(Beginning of Given records)

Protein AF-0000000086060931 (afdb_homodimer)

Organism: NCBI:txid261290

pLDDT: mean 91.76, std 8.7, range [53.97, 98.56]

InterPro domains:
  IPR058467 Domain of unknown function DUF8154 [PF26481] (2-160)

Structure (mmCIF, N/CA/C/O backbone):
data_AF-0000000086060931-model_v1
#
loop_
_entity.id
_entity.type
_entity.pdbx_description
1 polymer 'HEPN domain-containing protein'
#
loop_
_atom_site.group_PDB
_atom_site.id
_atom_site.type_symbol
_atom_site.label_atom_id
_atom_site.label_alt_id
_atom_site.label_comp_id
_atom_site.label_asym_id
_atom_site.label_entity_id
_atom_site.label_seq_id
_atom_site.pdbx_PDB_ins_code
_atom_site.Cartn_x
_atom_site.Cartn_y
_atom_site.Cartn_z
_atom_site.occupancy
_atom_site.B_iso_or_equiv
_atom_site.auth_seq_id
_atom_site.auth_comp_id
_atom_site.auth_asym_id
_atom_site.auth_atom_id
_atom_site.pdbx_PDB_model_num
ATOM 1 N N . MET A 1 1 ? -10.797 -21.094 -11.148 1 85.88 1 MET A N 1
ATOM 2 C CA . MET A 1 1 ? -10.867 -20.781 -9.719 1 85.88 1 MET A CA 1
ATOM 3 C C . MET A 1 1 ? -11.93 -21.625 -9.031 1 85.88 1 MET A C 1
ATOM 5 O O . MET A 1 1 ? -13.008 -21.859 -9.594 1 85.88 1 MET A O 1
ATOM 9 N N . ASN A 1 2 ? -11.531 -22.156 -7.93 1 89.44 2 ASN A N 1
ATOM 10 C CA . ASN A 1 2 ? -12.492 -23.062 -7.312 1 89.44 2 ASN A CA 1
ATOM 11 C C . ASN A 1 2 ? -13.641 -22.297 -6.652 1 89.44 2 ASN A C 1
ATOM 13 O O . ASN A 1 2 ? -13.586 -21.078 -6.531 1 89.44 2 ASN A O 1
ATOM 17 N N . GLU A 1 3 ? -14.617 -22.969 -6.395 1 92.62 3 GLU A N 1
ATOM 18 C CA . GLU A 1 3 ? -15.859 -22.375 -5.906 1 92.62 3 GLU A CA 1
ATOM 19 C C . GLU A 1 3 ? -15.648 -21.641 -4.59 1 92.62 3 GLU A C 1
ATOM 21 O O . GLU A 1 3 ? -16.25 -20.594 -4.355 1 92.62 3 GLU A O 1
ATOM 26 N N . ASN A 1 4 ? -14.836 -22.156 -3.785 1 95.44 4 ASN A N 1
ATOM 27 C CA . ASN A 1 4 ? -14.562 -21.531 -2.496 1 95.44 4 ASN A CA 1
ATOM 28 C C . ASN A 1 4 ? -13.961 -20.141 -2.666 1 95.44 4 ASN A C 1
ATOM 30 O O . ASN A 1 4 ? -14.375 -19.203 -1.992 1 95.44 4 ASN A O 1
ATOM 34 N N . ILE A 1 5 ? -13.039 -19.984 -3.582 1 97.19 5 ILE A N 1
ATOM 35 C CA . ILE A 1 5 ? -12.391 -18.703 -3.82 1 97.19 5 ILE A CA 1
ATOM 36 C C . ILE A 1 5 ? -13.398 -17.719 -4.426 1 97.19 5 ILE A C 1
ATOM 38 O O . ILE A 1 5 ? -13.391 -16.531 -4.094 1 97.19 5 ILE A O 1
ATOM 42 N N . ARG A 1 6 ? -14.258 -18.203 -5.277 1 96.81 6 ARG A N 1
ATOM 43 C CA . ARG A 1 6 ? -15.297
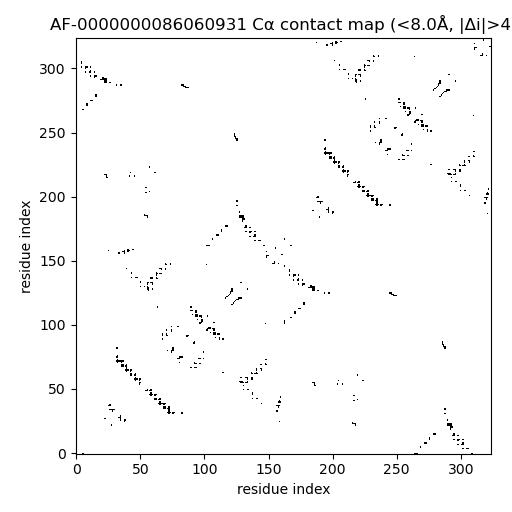 -17.359 -5.848 1 96.81 6 ARG A CA 1
ATOM 44 C C . ARG A 1 6 ? -16.234 -16.828 -4.758 1 96.81 6 ARG A C 1
ATOM 46 O O . ARG A 1 6 ? -16.609 -15.656 -4.77 1 96.81 6 ARG A O 1
ATOM 53 N N . ASP A 1 7 ? -16.578 -17.703 -3.885 1 97 7 ASP A N 1
ATOM 54 C CA . ASP A 1 7 ? -17.406 -17.297 -2.764 1 97 7 ASP A CA 1
ATOM 55 C C . ASP A 1 7 ? -16.703 -16.25 -1.898 1 97 7 ASP A C 1
ATOM 57 O O . ASP A 1 7 ? -17.344 -15.328 -1.389 1 97 7 ASP A O 1
ATOM 61 N N . GLN A 1 8 ? -15.422 -16.438 -1.712 1 97.62 8 GLN A N 1
ATOM 62 C CA . GLN A 1 8 ? -14.641 -15.5 -0.919 1 97.62 8 GLN A CA 1
ATOM 63 C C . GLN A 1 8 ? -14.602 -14.125 -1.583 1 97.62 8 GLN A C 1
ATOM 65 O O . GLN A 1 8 ? -14.609 -13.102 -0.9 1 97.62 8 GLN A O 1
ATOM 70 N N . LEU A 1 9 ? -14.484 -14.117 -2.893 1 97.81 9 LEU A N 1
ATOM 71 C CA . LEU A 1 9 ? -14.508 -12.844 -3.611 1 97.81 9 LEU A CA 1
ATOM 72 C C . LEU A 1 9 ? -15.836 -12.125 -3.406 1 97.81 9 LEU A C 1
ATOM 74 O O . LEU A 1 9 ? -15.867 -10.922 -3.15 1 97.81 9 LEU A O 1
ATOM 78 N N . VAL A 1 10 ? -16.922 -12.883 -3.469 1 95.94 10 VAL A N 1
ATOM 79 C CA . VAL A 1 10 ? -18.25 -12.328 -3.236 1 95.94 10 VAL A CA 1
ATOM 80 C C . VAL A 1 10 ? -18.344 -11.789 -1.81 1 95.94 10 VAL A C 1
ATOM 82 O O . VAL A 1 10 ? -18.875 -10.703 -1.583 1 95.94 10 VAL A O 1
ATOM 85 N N . ASP A 1 11 ? -17.828 -12.578 -0.885 1 95.38 11 ASP A N 1
ATOM 86 C CA . ASP A 1 11 ? -17.828 -12.148 0.511 1 95.38 11 ASP A CA 1
ATOM 87 C C . ASP A 1 11 ? -17.062 -10.844 0.688 1 95.38 11 ASP A C 1
ATOM 89 O O . ASP A 1 11 ? -17.5 -9.953 1.412 1 95.38 11 ASP A O 1
ATOM 93 N N . ALA A 1 12 ? -15.867 -10.789 0.083 1 95.44 12 ALA A N 1
ATOM 94 C CA . ALA A 1 12 ? -15.07 -9.562 0.157 1 95.44 12 ALA A CA 1
ATOM 95 C C . ALA A 1 12 ? -15.836 -8.375 -0.408 1 95.44 12 ALA A C 1
ATOM 97 O O . ALA A 1 12 ? -15.883 -7.305 0.207 1 95.44 12 ALA A O 1
ATOM 98 N N . GLU A 1 13 ? -16.484 -8.547 -1.512 1 94.19 13 GLU A N 1
ATOM 99 C CA . GLU A 1 13 ? -17.281 -7.484 -2.123 1 94.19 13 GLU A CA 1
ATOM 100 C C . GLU A 1 13 ? -18.375 -7.004 -1.182 1 94.19 13 GLU A C 1
ATOM 102 O O . GLU A 1 13 ? -18.625 -5.801 -1.062 1 94.19 13 GLU A O 1
ATOM 107 N N . ARG A 1 14 ? -19 -7.918 -0.52 1 93.12 14 ARG A N 1
ATOM 108 C CA . ARG A 1 14 ? -20.109 -7.598 0.387 1 93.12 14 ARG A CA 1
ATOM 109 C C . ARG A 1 14 ? -19.625 -6.738 1.55 1 93.12 14 ARG A C 1
ATOM 111 O O . ARG A 1 14 ? -20.344 -5.852 2.016 1 93.12 14 ARG A O 1
ATOM 118 N N . THR A 1 15 ? -18.422 -7.078 2.021 1 92.5 15 THR A N 1
ATOM 119 C CA . THR A 1 15 ? -17.906 -6.301 3.139 1 92.5 15 THR A CA 1
ATOM 120 C C . THR A 1 15 ? -17.688 -4.848 2.729 1 92.5 15 THR A C 1
ATOM 122 O O . THR A 1 15 ? -17.781 -3.939 3.559 1 92.5 15 THR A O 1
ATOM 125 N N . PHE A 1 16 ? -17.375 -4.551 1.483 1 88.94 16 PHE A N 1
ATOM 126 C CA . PHE A 1 16 ? -17.141 -3.189 1.018 1 88.94 16 PHE A CA 1
ATOM 127 C C . PHE A 1 16 ? -18.438 -2.486 0.684 1 88.94 16 PHE A C 1
ATOM 129 O O . PHE A 1 16 ? -18.484 -1.263 0.549 1 88.94 16 PHE A O 1
ATOM 136 N N . GLU A 1 17 ? -19.484 -3.262 0.486 1 84 17 GLU A N 1
ATOM 137 C CA . GLU A 1 17 ? -20.812 -2.703 0.231 1 84 17 GLU A CA 1
ATOM 138 C C . GLU A 1 17 ? -21.547 -2.404 1.536 1 84 17 GLU A C 1
ATOM 140 O O . GLU A 1 17 ? -22.422 -1.542 1.576 1 84 17 GLU A O 1
ATOM 145 N N . GLY A 1 18 ? -21.312 -3.229 2.457 1 71.38 18 GLY A N 1
ATOM 146 C CA . GLY A 1 18 ? -22.141 -3.25 3.656 1 71.38 18 GLY A CA 1
ATOM 147 C C . GLY A 1 18 ? -21.812 -2.123 4.621 1 71.38 18 GLY A C 1
ATOM 148 O O . GLY A 1 18 ? -21.125 -1.169 4.258 1 71.38 18 GLY A O 1
ATOM 149 N N . SER A 1 19 ? -22.469 -2.303 5.906 1 64.06 19 SER A N 1
ATOM 150 C CA . SER A 1 19 ? -22.609 -1.418 7.059 1 64.06 19 SER A CA 1
ATOM 151 C C . SER A 1
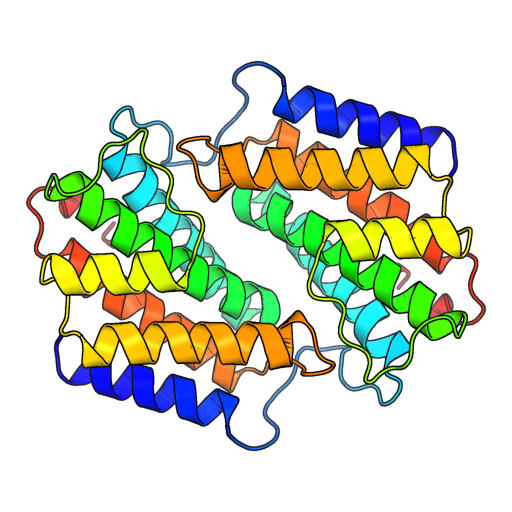 19 ? -21.297 -1.258 7.805 1 64.06 19 SER A C 1
ATOM 153 O O . SER A 1 19 ? -20.359 -2.043 7.605 1 64.06 19 SER A O 1
ATOM 155 N N . PRO A 1 20 ? -21.406 -0.543 8.852 1 69.38 20 PRO A N 1
ATOM 156 C CA . PRO A 1 20 ? -20.25 -0.242 9.688 1 69.38 20 PRO A CA 1
ATOM 157 C C . PRO A 1 20 ? -19.641 -1.49 10.32 1 69.38 20 PRO A C 1
ATOM 159 O O . PRO A 1 20 ? -20.344 -2.455 10.602 1 69.38 20 PRO A O 1
ATOM 162 N N . GLY A 1 21 ? -18.547 -1.68 10.312 1 85.62 21 GLY A N 1
ATOM 163 C CA . GLY A 1 21 ? -17.766 -2.73 10.945 1 85.62 21 GLY A CA 1
ATOM 164 C C . GLY A 1 21 ? -16.812 -2.211 12.008 1 85.62 21 GLY A C 1
ATOM 165 O O . GLY A 1 21 ? -16.922 -1.06 12.43 1 85.62 21 GLY A O 1
ATOM 166 N N . THR A 1 22 ? -16.078 -3.145 12.578 1 93.12 22 THR A N 1
ATOM 167 C CA . THR A 1 22 ? -15.07 -2.783 13.57 1 93.12 22 THR A CA 1
ATOM 168 C C . THR A 1 22 ? -13.922 -2.014 12.914 1 93.12 22 THR A C 1
ATOM 170 O O . THR A 1 22 ? -13.312 -2.488 11.953 1 93.12 22 THR A O 1
ATOM 173 N N . ILE A 1 23 ? -13.68 -0.859 13.461 1 92.44 23 ILE A N 1
ATOM 174 C CA . ILE A 1 23 ? -12.664 -0.013 12.844 1 92.44 23 ILE A CA 1
ATOM 175 C C . ILE A 1 23 ? -11.398 -0.008 13.695 1 92.44 23 ILE A C 1
ATOM 177 O O . ILE A 1 23 ? -11.398 -0.526 14.82 1 92.44 23 ILE A O 1
ATOM 181 N N . GLU A 1 24 ? -10.367 0.566 13.078 1 92.31 24 GLU A N 1
ATOM 182 C CA . GLU A 1 24 ? -9.086 0.639 13.789 1 92.31 24 GLU A CA 1
ATOM 183 C C . GLU A 1 24 ? -9.18 1.574 14.992 1 92.31 24 GLU A C 1
ATOM 185 O O . GLU A 1 24 ? -9.883 2.586 14.945 1 92.31 24 GLU A O 1
ATOM 190 N N . GLU A 1 25 ? -8.406 1.215 15.945 1 92.06 25 GLU A N 1
ATOM 191 C CA . GLU A 1 25 ? -8.352 2.078 17.125 1 92.06 25 GLU A CA 1
ATOM 192 C C . GLU A 1 25 ? -7.898 3.486 16.75 1 92.06 25 GLU A C 1
ATOM 194 O O . GLU A 1 25 ? -6.973 3.658 15.961 1 92.06 25 GLU A O 1
ATOM 199 N N . GLY A 1 26 ? -8.633 4.445 17.25 1 92.94 26 GLY A N 1
ATOM 200 C CA . GLY A 1 26 ? -8.234 5.832 17.078 1 92.94 26 GLY A CA 1
ATOM 201 C C . GLY A 1 26 ? -8.93 6.496 15.898 1 92.94 26 GLY A C 1
ATOM 202 O O . GLY A 1 26 ? -8.922 7.723 15.773 1 92.94 26 GLY A O 1
ATOM 203 N N . LEU A 1 27 ? -9.641 5.746 15.086 1 92.81 27 LEU A N 1
ATOM 204 C CA . LEU A 1 27 ? -10.195 6.316 13.859 1 92.81 27 LEU A CA 1
ATOM 205 C C . LEU A 1 27 ? -11.688 6.594 14.023 1 92.81 27 LEU A C 1
ATOM 207 O O . LEU A 1 27 ? -12.336 7.074 13.094 1 92.81 27 LEU A O 1
ATOM 211 N N . GLY A 1 28 ? -12.172 6.277 15.211 1 91 28 GLY A N 1
ATOM 212 C CA . GLY A 1 28 ? -13.578 6.527 15.484 1 91 28 GLY A CA 1
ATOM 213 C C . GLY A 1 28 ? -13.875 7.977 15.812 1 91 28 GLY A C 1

(End of Given records)

### What you will do:
Retype, exactly and in full, the lines above from the one containing "ATOM 164 C C" through the one containing "ATOM 175 C C".

### Result of the task:
ATOM 164 C C . GLY A 1 21 ? -16.812 -2.211 12.008 1 85.62 21 GLY A C 1
ATOM 165 O O . GLY A 1 21 ? -16.922 -1.06 12.43 1 85.62 21 GLY A O 1
ATOM 166 N N . THR A 1 22 ? -16.078 -3.145 12.578 1 93.12 22 THR A N 1
ATOM 167 C CA . THR A 1 22 ? -15.07 -2.783 13.57 1 93.12 22 THR A CA 1
ATOM 168 C C . THR A 1 22 ? -13.922 -2.014 12.914 1 93.12 22 THR A C 1
ATOM 170 O O . THR A 1 22 ? -13.312 -2.488 11.953 1 93.12 22 THR A O 1
ATOM 173 N N . ILE A 1 23 ? -13.68 -0.859 13.461 1 92.44 23 ILE A N 1
ATOM 174 C CA . ILE A 1 23 ? -12.664 -0.013 12.844 1 92.44 23 ILE A CA 1
ATOM 175 C C . ILE A 1 23 ? -11.398 -0.008 13.695 1 92.44 23 ILE A C 1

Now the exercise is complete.